• [PROBLEM STATEMENT]: Which lines run from the line with "ATOM 168 C C" through the line with "ATOM 182 N N" in the entries below? Print them exactly, both ends included, and nothing more.

+++

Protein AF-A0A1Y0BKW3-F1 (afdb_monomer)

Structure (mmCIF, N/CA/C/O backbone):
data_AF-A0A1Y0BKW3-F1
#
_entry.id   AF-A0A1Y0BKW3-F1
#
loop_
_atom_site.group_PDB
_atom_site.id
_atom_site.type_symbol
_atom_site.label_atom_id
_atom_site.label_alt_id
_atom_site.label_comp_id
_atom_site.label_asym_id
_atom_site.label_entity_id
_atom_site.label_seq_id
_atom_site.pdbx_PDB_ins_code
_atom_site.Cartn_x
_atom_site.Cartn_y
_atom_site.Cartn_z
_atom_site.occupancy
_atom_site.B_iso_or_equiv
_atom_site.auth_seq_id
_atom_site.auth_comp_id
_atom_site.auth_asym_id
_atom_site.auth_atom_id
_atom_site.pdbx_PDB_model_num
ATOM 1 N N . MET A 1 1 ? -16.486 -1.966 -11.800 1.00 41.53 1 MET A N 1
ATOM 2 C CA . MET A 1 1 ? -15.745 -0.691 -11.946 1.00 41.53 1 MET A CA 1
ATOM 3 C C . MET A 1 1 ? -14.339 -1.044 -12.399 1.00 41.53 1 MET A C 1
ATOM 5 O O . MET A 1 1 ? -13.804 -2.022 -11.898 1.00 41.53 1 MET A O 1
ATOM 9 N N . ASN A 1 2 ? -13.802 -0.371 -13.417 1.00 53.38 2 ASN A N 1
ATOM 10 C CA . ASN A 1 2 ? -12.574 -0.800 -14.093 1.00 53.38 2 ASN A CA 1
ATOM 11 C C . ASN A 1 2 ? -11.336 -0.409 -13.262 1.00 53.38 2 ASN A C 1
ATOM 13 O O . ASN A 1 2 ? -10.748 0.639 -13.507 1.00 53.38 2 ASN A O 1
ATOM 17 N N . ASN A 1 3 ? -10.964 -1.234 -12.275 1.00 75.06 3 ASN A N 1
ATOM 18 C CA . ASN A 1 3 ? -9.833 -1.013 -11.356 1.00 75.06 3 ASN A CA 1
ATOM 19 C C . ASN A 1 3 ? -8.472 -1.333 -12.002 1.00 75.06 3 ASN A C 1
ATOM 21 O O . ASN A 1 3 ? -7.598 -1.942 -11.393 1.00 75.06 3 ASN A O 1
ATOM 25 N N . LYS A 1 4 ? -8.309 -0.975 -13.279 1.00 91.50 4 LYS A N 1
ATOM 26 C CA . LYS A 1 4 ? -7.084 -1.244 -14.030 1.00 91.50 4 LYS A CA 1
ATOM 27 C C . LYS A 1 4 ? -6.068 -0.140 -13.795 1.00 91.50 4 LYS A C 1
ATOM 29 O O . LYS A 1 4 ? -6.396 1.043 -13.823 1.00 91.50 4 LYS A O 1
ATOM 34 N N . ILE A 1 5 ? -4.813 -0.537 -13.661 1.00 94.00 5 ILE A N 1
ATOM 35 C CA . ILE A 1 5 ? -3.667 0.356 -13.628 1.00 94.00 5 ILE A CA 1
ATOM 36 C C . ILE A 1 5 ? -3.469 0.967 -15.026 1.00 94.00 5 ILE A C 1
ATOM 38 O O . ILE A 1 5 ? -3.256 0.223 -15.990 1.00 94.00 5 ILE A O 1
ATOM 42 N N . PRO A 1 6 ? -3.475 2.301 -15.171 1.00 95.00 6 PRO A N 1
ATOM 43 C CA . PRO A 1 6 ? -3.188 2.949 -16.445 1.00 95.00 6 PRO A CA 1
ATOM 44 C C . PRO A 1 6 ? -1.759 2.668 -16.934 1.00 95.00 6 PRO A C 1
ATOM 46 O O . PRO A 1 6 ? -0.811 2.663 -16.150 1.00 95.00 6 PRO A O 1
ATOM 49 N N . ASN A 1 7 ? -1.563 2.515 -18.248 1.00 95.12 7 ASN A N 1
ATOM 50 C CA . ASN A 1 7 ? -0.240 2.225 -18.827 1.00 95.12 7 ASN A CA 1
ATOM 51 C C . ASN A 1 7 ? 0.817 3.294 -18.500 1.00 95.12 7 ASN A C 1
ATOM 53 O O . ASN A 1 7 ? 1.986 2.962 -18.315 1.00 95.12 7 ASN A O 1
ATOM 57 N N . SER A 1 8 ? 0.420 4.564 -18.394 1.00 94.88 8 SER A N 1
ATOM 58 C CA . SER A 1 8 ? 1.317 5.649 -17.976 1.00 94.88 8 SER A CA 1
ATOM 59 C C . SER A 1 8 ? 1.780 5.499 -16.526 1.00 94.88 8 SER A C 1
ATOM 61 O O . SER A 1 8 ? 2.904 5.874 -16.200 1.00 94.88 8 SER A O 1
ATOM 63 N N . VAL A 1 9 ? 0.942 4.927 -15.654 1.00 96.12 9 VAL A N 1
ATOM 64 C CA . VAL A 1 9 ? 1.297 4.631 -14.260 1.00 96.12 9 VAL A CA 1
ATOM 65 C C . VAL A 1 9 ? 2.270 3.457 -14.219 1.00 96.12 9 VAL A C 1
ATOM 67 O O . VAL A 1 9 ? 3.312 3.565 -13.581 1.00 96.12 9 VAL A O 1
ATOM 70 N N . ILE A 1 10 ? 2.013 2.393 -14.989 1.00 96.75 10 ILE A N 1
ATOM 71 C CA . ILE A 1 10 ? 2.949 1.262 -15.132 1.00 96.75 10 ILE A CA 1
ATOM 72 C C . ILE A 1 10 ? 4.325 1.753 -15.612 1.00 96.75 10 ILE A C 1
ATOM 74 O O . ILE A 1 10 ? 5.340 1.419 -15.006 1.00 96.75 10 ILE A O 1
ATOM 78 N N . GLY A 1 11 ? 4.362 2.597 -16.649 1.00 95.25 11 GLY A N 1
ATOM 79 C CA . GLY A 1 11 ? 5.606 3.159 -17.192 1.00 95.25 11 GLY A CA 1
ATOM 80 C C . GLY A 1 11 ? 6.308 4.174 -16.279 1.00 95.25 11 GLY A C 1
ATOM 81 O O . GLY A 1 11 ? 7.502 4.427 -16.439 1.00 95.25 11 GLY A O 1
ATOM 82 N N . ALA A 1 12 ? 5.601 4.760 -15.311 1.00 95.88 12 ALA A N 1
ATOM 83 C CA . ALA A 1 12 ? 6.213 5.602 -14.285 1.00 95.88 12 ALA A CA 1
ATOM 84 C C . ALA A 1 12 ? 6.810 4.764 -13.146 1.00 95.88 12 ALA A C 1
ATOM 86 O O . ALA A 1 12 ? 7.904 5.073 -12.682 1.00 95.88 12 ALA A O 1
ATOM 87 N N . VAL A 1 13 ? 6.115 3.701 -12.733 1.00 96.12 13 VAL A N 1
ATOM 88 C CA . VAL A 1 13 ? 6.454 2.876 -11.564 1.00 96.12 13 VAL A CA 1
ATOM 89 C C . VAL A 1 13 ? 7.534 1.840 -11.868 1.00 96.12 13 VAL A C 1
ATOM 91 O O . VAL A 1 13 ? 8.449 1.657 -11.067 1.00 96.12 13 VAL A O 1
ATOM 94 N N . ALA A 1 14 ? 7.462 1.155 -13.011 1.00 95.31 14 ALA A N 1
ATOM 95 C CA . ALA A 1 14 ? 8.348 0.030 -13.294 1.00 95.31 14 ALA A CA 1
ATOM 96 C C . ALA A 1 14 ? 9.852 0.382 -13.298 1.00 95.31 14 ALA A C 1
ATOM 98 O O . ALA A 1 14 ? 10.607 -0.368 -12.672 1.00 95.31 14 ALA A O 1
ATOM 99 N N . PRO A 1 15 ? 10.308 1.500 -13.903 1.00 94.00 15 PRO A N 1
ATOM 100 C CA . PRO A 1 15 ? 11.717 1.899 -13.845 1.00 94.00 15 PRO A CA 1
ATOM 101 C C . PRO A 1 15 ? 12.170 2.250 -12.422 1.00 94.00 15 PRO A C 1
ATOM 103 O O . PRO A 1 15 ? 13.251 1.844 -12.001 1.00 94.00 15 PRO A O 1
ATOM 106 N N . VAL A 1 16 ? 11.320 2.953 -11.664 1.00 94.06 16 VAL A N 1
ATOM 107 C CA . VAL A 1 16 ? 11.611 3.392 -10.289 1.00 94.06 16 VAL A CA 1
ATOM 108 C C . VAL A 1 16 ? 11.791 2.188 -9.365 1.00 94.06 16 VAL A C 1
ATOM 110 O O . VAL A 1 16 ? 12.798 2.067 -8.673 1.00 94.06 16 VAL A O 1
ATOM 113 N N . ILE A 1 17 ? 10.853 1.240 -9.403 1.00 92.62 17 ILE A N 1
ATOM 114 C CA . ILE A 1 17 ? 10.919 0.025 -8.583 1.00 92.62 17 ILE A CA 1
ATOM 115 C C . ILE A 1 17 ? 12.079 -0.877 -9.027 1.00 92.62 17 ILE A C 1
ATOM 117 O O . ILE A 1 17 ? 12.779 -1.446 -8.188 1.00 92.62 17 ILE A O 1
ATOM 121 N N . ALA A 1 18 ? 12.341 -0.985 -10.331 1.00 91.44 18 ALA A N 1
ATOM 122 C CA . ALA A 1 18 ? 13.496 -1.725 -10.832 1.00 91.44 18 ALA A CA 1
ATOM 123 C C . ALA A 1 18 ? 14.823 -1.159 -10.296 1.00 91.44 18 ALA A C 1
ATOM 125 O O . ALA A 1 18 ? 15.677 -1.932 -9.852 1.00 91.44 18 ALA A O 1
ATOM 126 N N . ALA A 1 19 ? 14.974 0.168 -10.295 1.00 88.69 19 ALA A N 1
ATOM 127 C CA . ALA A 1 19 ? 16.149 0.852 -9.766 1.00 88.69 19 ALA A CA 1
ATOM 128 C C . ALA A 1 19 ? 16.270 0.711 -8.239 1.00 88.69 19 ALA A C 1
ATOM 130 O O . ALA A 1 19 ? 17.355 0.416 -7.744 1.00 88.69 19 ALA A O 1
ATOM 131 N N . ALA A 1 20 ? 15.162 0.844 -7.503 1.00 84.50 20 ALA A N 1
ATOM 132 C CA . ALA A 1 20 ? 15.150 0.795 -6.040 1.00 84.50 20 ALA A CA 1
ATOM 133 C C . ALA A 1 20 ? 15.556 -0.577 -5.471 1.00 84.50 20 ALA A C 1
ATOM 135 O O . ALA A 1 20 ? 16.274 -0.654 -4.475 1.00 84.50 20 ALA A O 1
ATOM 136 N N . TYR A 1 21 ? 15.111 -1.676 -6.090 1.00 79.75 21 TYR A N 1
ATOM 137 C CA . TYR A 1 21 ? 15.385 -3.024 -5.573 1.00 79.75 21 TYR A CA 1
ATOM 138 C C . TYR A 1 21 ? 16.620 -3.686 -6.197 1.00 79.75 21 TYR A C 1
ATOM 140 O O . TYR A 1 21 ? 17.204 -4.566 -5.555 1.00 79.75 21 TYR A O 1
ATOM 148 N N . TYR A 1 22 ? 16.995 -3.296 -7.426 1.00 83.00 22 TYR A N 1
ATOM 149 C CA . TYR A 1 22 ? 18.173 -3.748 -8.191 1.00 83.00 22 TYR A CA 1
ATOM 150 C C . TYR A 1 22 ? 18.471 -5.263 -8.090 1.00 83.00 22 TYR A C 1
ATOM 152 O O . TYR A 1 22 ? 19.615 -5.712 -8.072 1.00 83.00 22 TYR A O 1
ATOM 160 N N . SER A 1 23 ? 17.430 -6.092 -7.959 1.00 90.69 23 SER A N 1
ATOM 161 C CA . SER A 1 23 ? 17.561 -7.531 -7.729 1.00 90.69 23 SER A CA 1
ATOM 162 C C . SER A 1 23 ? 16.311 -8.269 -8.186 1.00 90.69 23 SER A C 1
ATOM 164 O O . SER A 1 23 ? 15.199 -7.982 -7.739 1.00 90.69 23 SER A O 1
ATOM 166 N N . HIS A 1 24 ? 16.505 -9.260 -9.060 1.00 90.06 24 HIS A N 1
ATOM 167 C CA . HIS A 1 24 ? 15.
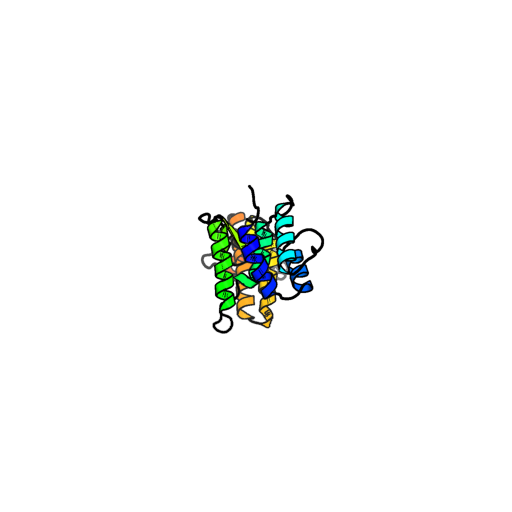405 -10.051 -9.616 1.00 90.06 24 HIS A CA 1
ATOM 168 C C . HIS A 1 24 ? 14.676 -10.854 -8.543 1.00 90.06 24 HIS A C 1
ATOM 170 O O . HIS A 1 24 ? 13.451 -10.902 -8.550 1.00 90.06 24 HIS A O 1
ATOM 176 N N . SER A 1 25 ? 15.402 -11.459 -7.603 1.00 90.88 25 SER A N 1
ATOM 177 C CA . SER A 1 25 ? 14.786 -12.238 -6.529 1.00 90.88 25 SER A CA 1
ATOM 178 C C . SER A 1 25 ? 13.962 -11.356 -5.591 1.00 90.88 25 SER A C 1
ATOM 180 O O . SER A 1 25 ? 12.830 -11.720 -5.280 1.00 90.88 25 SER A O 1
ATOM 182 N N . LYS A 1 26 ? 14.478 -10.177 -5.208 1.00 88.69 26 LYS A N 1
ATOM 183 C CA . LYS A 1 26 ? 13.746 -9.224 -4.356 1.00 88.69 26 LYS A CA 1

+++

• [PROBLEM SOLUTION]:
ATOM 168 C C . HIS A 1 24 ? 14.676 -10.854 -8.543 1.00 90.06 24 HIS A C 1
ATOM 170 O O . HIS A 1 24 ? 13.451 -10.902 -8.550 1.00 90.06 24 HIS A O 1
ATOM 176 N N . SER A 1 25 ? 15.402 -11.459 -7.603 1.00 90.88 25 SER A N 1
ATOM 177 C CA . SER A 1 25 ? 14.786 -12.238 -6.529 1.00 90.88 25 SER A CA 1
ATOM 178 C C . SER A 1 25 ? 13.962 -11.356 -5.591 1.00 90.88 25 SER A C 1
ATOM 180 O O . SER A 1 25 ? 12.830 -11.720 -5.280 1.00 90.88 25 SER A O 1
ATOM 182 N N . LYS A 1 26 ? 14.478 -10.177 -5.208 1.00 88.69 26 LYS A N 1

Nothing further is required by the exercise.